• [Work request]:
Every line from the one with "ATOM 125 N N" to the one with "ATOM 148 O O", including those two, is to be copied exactly; all other lines of the entries below are left out.

• [Input material]:
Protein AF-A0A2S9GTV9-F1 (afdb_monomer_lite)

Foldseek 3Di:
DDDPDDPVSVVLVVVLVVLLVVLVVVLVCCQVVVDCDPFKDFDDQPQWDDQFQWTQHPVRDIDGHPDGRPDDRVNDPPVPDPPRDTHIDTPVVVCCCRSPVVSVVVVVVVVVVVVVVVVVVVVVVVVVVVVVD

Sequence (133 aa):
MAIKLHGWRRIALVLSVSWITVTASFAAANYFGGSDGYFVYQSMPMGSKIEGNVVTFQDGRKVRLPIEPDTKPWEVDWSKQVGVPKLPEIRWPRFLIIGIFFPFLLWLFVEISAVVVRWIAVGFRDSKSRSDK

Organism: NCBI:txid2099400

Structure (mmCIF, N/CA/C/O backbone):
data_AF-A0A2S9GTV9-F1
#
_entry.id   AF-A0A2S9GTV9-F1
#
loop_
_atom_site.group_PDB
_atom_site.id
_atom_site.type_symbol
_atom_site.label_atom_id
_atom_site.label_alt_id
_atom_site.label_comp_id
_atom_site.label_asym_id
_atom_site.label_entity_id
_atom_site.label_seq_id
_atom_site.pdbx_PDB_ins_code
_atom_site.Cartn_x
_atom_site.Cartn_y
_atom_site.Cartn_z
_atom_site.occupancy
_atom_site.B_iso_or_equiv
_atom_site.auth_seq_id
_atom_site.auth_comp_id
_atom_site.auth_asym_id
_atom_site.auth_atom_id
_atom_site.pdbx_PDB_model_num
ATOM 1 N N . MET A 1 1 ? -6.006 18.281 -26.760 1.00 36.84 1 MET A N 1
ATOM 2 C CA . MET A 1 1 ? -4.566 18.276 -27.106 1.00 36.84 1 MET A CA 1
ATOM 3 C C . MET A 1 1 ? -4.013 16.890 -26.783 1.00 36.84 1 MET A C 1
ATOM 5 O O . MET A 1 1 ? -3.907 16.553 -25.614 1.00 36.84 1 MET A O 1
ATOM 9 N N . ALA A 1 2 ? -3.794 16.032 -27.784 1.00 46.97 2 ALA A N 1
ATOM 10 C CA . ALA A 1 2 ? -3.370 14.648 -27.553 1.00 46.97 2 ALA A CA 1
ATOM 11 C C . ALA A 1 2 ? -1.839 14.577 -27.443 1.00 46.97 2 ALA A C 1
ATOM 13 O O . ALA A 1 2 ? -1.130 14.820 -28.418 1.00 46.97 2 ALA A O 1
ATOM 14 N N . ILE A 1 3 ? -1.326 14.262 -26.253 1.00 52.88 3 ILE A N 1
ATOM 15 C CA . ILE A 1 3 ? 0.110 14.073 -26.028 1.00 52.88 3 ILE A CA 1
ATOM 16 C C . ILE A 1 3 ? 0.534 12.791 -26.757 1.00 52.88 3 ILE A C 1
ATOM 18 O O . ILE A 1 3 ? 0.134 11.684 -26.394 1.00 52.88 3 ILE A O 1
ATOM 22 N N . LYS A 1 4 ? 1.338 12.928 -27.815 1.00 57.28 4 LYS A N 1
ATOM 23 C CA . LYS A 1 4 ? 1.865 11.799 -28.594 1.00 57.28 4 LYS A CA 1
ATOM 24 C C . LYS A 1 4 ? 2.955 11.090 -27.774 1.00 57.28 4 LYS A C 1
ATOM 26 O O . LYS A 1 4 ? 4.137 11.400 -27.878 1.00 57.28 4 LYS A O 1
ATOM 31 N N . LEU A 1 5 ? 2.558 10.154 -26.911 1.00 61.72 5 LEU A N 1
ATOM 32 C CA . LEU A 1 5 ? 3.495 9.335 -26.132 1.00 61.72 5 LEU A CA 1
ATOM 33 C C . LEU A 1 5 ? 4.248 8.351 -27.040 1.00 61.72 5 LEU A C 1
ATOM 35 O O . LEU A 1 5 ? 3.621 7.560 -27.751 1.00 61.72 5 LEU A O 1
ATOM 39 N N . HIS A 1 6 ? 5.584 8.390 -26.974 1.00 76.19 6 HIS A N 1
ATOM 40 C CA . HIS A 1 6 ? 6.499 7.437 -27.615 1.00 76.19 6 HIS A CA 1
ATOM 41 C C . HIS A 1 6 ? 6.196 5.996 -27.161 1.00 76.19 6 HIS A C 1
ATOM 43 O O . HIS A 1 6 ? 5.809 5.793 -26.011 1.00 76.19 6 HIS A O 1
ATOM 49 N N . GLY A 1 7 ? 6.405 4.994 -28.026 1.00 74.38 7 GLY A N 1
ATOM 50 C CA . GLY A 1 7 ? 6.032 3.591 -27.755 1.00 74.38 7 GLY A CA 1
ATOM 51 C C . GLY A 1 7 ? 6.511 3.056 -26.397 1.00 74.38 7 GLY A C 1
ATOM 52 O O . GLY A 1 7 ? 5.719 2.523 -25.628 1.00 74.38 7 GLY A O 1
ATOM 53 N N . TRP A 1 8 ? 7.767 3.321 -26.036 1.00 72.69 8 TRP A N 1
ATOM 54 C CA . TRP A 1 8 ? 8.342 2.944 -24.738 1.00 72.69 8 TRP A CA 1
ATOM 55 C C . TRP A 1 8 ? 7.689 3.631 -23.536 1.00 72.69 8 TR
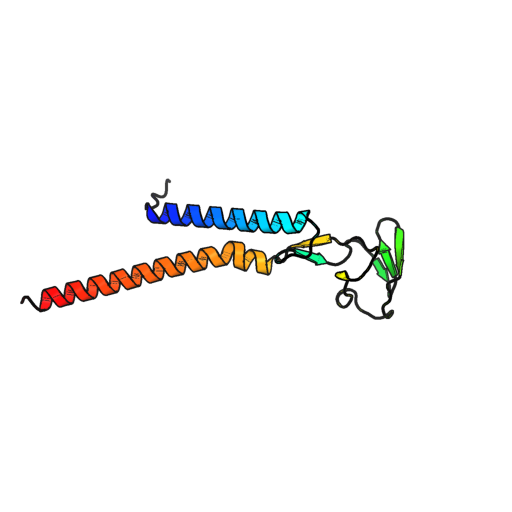P A C 1
ATOM 57 O O . TRP A 1 8 ? 7.499 3.012 -22.493 1.00 72.69 8 TRP A O 1
ATOM 67 N N . ARG A 1 9 ? 7.280 4.895 -23.687 1.00 75.19 9 ARG A N 1
ATOM 68 C CA . ARG A 1 9 ? 6.587 5.628 -22.620 1.00 75.19 9 ARG A CA 1
ATOM 69 C C . ARG A 1 9 ? 5.187 5.075 -22.372 1.00 75.19 9 ARG A C 1
ATOM 71 O O . ARG A 1 9 ? 4.725 5.107 -21.240 1.00 75.19 9 ARG A O 1
ATOM 78 N N . ARG A 1 10 ? 4.533 4.523 -23.401 1.00 77.31 10 ARG A N 1
ATOM 79 C CA . ARG A 1 10 ? 3.248 3.823 -23.244 1.00 77.31 10 ARG A CA 1
ATOM 80 C C . ARG A 1 10 ? 3.415 2.533 -22.446 1.00 77.31 10 ARG A C 1
ATOM 82 O O . ARG A 1 10 ? 2.633 2.299 -21.536 1.00 77.31 10 ARG A O 1
ATOM 89 N N . ILE A 1 11 ? 4.448 1.743 -22.742 1.00 79.38 11 ILE A N 1
ATOM 90 C CA . ILE A 1 11 ? 4.743 0.500 -22.009 1.00 79.38 11 ILE A CA 1
ATOM 91 C C . ILE A 1 11 ? 5.042 0.801 -20.537 1.00 79.38 11 ILE A C 1
ATOM 93 O O . ILE A 1 11 ? 4.457 0.174 -19.658 1.00 79.38 11 ILE A O 1
ATOM 97 N N . ALA A 1 12 ? 5.888 1.801 -20.265 1.00 76.38 12 ALA A N 1
ATOM 98 C CA . ALA A 1 12 ? 6.188 2.225 -18.899 1.00 76.38 12 ALA A CA 1
ATOM 99 C C . ALA A 1 12 ? 4.918 2.635 -18.139 1.00 76.38 12 ALA A C 1
ATOM 101 O O . ALA A 1 12 ? 4.698 2.191 -17.018 1.00 76.38 12 ALA A O 1
ATOM 102 N N . LEU A 1 13 ? 4.043 3.412 -18.782 1.00 76.25 13 LEU A N 1
ATOM 103 C CA . LEU A 1 13 ? 2.791 3.859 -18.180 1.00 76.25 13 LEU A CA 1
ATOM 104 C C . LEU A 1 13 ? 1.842 2.685 -17.888 1.00 76.25 13 LEU A C 1
ATOM 106 O O . LEU A 1 13 ? 1.281 2.617 -16.798 1.00 76.25 13 LEU A O 1
ATOM 110 N N . VAL A 1 14 ? 1.711 1.728 -18.812 1.00 80.31 14 VAL A N 1
ATOM 111 C CA . VAL A 1 14 ? 0.902 0.511 -18.608 1.00 80.31 14 VAL A CA 1
ATOM 112 C C . VAL A 1 14 ? 1.435 -0.322 -17.439 1.00 80.31 14 VAL A C 1
ATOM 114 O O . VAL A 1 14 ? 0.648 -0.787 -16.614 1.00 80.31 14 VAL A O 1
ATOM 117 N N . LEU A 1 15 ? 2.757 -0.471 -17.320 1.00 81.94 15 LEU A N 1
ATOM 118 C CA . LEU A 1 15 ? 3.380 -1.182 -16.201 1.00 81.94 15 LEU A CA 1
ATOM 119 C C . LEU A 1 15 ? 3.158 -0.461 -14.867 1.00 81.94 15 LEU A C 1
ATOM 121 O O . LEU A 1 15 ? 2.814 -1.112 -13.884 1.00 81.94 15 LEU A O 1
ATOM 125 N N . SER A 1 16 ? 3.279 0.870 -14.827 1.00 78.56 16 SER A N 1
ATOM 126 C CA . SER A 1 16 ? 3.006 1.654 -13.616 1.00 78.56 16 SER A CA 1
ATOM 127 C C . SER A 1 16 ? 1.548 1.538 -13.170 1.00 78.56 16 SER A C 1
ATOM 129 O O . SER A 1 16 ? 1.286 1.309 -11.992 1.00 78.56 16 SER A O 1
ATOM 131 N N . VAL A 1 17 ? 0.592 1.638 -14.100 1.00 81.00 17 VAL A N 1
ATOM 132 C CA . VAL A 1 17 ? -0.839 1.473 -13.792 1.00 81.00 17 VAL A CA 1
ATOM 133 C C . VAL A 1 17 ? -1.131 0.054 -13.300 1.00 81.00 17 VAL A C 1
ATOM 135 O O . VAL A 1 17 ? -1.847 -0.123 -12.313 1.00 81.00 17 VAL A O 1
ATOM 138 N N . SER A 1 18 ? -0.532 -0.956 -13.934 1.00 82.94 18 SER A N 1
ATOM 139 C CA . SER A 1 18 ? -0.667 -2.354 -13.507 1.00 82.94 18 SER A CA 1
ATOM 140 C C . SER A 1 18 ? -0.109 -2.563 -12.095 1.00 82.94 18 SER A C 1
ATOM 142 O O . SER A 1 18 ? -0.766 -3.182 -11.263 1.00 82.94 18 SER A O 1
ATOM 144 N N . TRP A 1 19 ? 1.052 -1.979 -11.779 1.00 84.62 19 TRP A N 1
ATOM 145 C CA . TRP A 1 19 ? 1.664 -2.048 -10.448 1.00 84.62 19 TRP A CA 1
ATOM 146 C C . TRP A 1 19 ? 0.798 -1.408 -9.361 1.00 84.62 19 TRP A C 1
ATOM 148 O O . TRP A 1 19 ? 0.572 -2.013 -8.310 1.00 84.62 19 TRP A O 1
ATOM 158 N N . ILE A 1 20 ? 0.273 -0.207 -9.623 1.00 82.25 20 ILE A N 1
ATOM 159 C CA . ILE A 1 20 ? -0.644 0.480 -8.704 1.00 82.25 20 ILE A CA 1
ATOM 160 C C . ILE A 1 20 ? -1.881 -0.389 -8.469 1.00 82.25 20 ILE A C 1
ATOM 162 O O . ILE A 1 20 ? -2.291 -0.568 -7.325 1.00 82.25 20 ILE A O 1
ATOM 166 N N . THR A 1 21 ? -2.430 -0.986 -9.529 1.00 83.06 21 THR A N 1
ATOM 167 C CA . THR A 1 21 ? -3.614 -1.853 -9.445 1.00 83.06 21 THR A CA 1
ATOM 168 C C . THR A 1 21 ? -3.348 -3.089 -8.586 1.00 83.06 21 THR A C 1
ATOM 170 O O . THR A 1 21 ? -4.150 -3.409 -7.709 1.00 83.06 21 THR A O 1
ATOM 173 N N . VAL A 1 22 ? -2.207 -3.759 -8.775 1.00 85.06 22 VAL A N 1
ATOM 174 C CA . VAL A 1 22 ? -1.809 -4.926 -7.967 1.00 85.06 22 VAL A CA 1
ATOM 175 C C . VAL A 1 22 ? -1.601 -4.532 -6.506 1.00 85.06 22 VAL A C 1
ATOM 177 O O . VAL A 1 22 ? -2.118 -5.196 -5.611 1.00 85.06 22 VAL A O 1
ATOM 180 N N . THR A 1 23 ? -0.907 -3.423 -6.252 1.00 84.12 23 THR A N 1
ATOM 181 C CA . THR A 1 23 ? -0.624 -2.953 -4.887 1.00 84.12 23 THR A CA 1
ATOM 182 C C . THR A 1 23 ? -1.903 -2.533 -4.162 1.00 84.12 23 THR A C 1
ATOM 184 O O . THR A 1 23 ? -2.093 -2.874 -2.996 1.00 84.12 23 THR A O 1
ATOM 187 N N . ALA A 1 24 ? -2.814 -1.847 -4.857 1.00 81.50 24 ALA A N 1
ATOM 188 C CA . ALA A 1 24 ? -4.129 -1.485 -4.338 1.00 81.50 24 ALA A CA 1
ATOM 189 C C . ALA A 1 24 ? -4.985 -2.723 -4.049 1.00 81.50 24 ALA A C 1
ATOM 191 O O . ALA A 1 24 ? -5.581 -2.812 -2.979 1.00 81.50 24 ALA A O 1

• [Solution to the exercise]:
ATOM 125 N N . SER A 1 16 ? 3.279 0.870 -14.827 1.00 78.56 16 SER A N 1
ATOM 126 C CA . SER A 1 16 ? 3.006 1.654 -13.616 1.00 78.56 16 SER A CA 1
ATOM 127 C C . SER A 1 16 ? 1.548 1.538 -13.170 1.00 78.56 16 SER A C 1
ATOM 129 O O . SER A 1 16 ? 1.286 1.309 -11.992 1.00 78.56 16 SER A O 1
ATOM 131 N N . VAL A 1 17 ? 0.592 1.638 -14.100 1.00 81.00 17 VAL A N 1
ATOM 132 C CA . VAL A 1 17 ? -0.839 1.473 -13.792 1.00 81.00 17 VAL A CA 1
ATOM 133 C C . VAL A 1 17 ? -1.131 0.054 -13.300 1.00 81.00 17 VAL A C 1
ATOM 135 O O . VAL A 1 17 ? -1.847 -0.123 -12.313 1.00 81.00 17 VAL A O 1
ATOM 138 N N . SER A 1 18 ? -0.532 -0.956 -13.934 1.00 82.94 18 SER A N 1
ATOM 139 C CA . SER A 1 18 ? -0.667 -2.354 -13.507 1.00 82.94 18 SER A CA 1
ATOM 140 C C . SER A 1 18 ? -0.109 -2.563 -12.095 1.00 82.94 18 SER A C 1
ATOM 142 O O . SER A 1 18 ? -0.766 -3.182 -11.263 1.00 82.94 18 SER A O 1
ATOM 144 N N . TRP A 1 19 ? 1.052 -1.979 -11.779 1.00 84.62 19 TRP A N 1
ATOM 145 C CA . TRP A 1 19 ? 1.664 -2.048 -10.448 1.00 84.62 19 TRP A CA 1
ATOM 146 C C . TRP A 1 19 ? 0.798 -1.408 -9.361 1.00 84.62 19 TRP A C 1
ATOM 148 O O . TRP A 1 19 ? 0.572 -2.013 -8.310 1.00 84.62 19 TRP A O 1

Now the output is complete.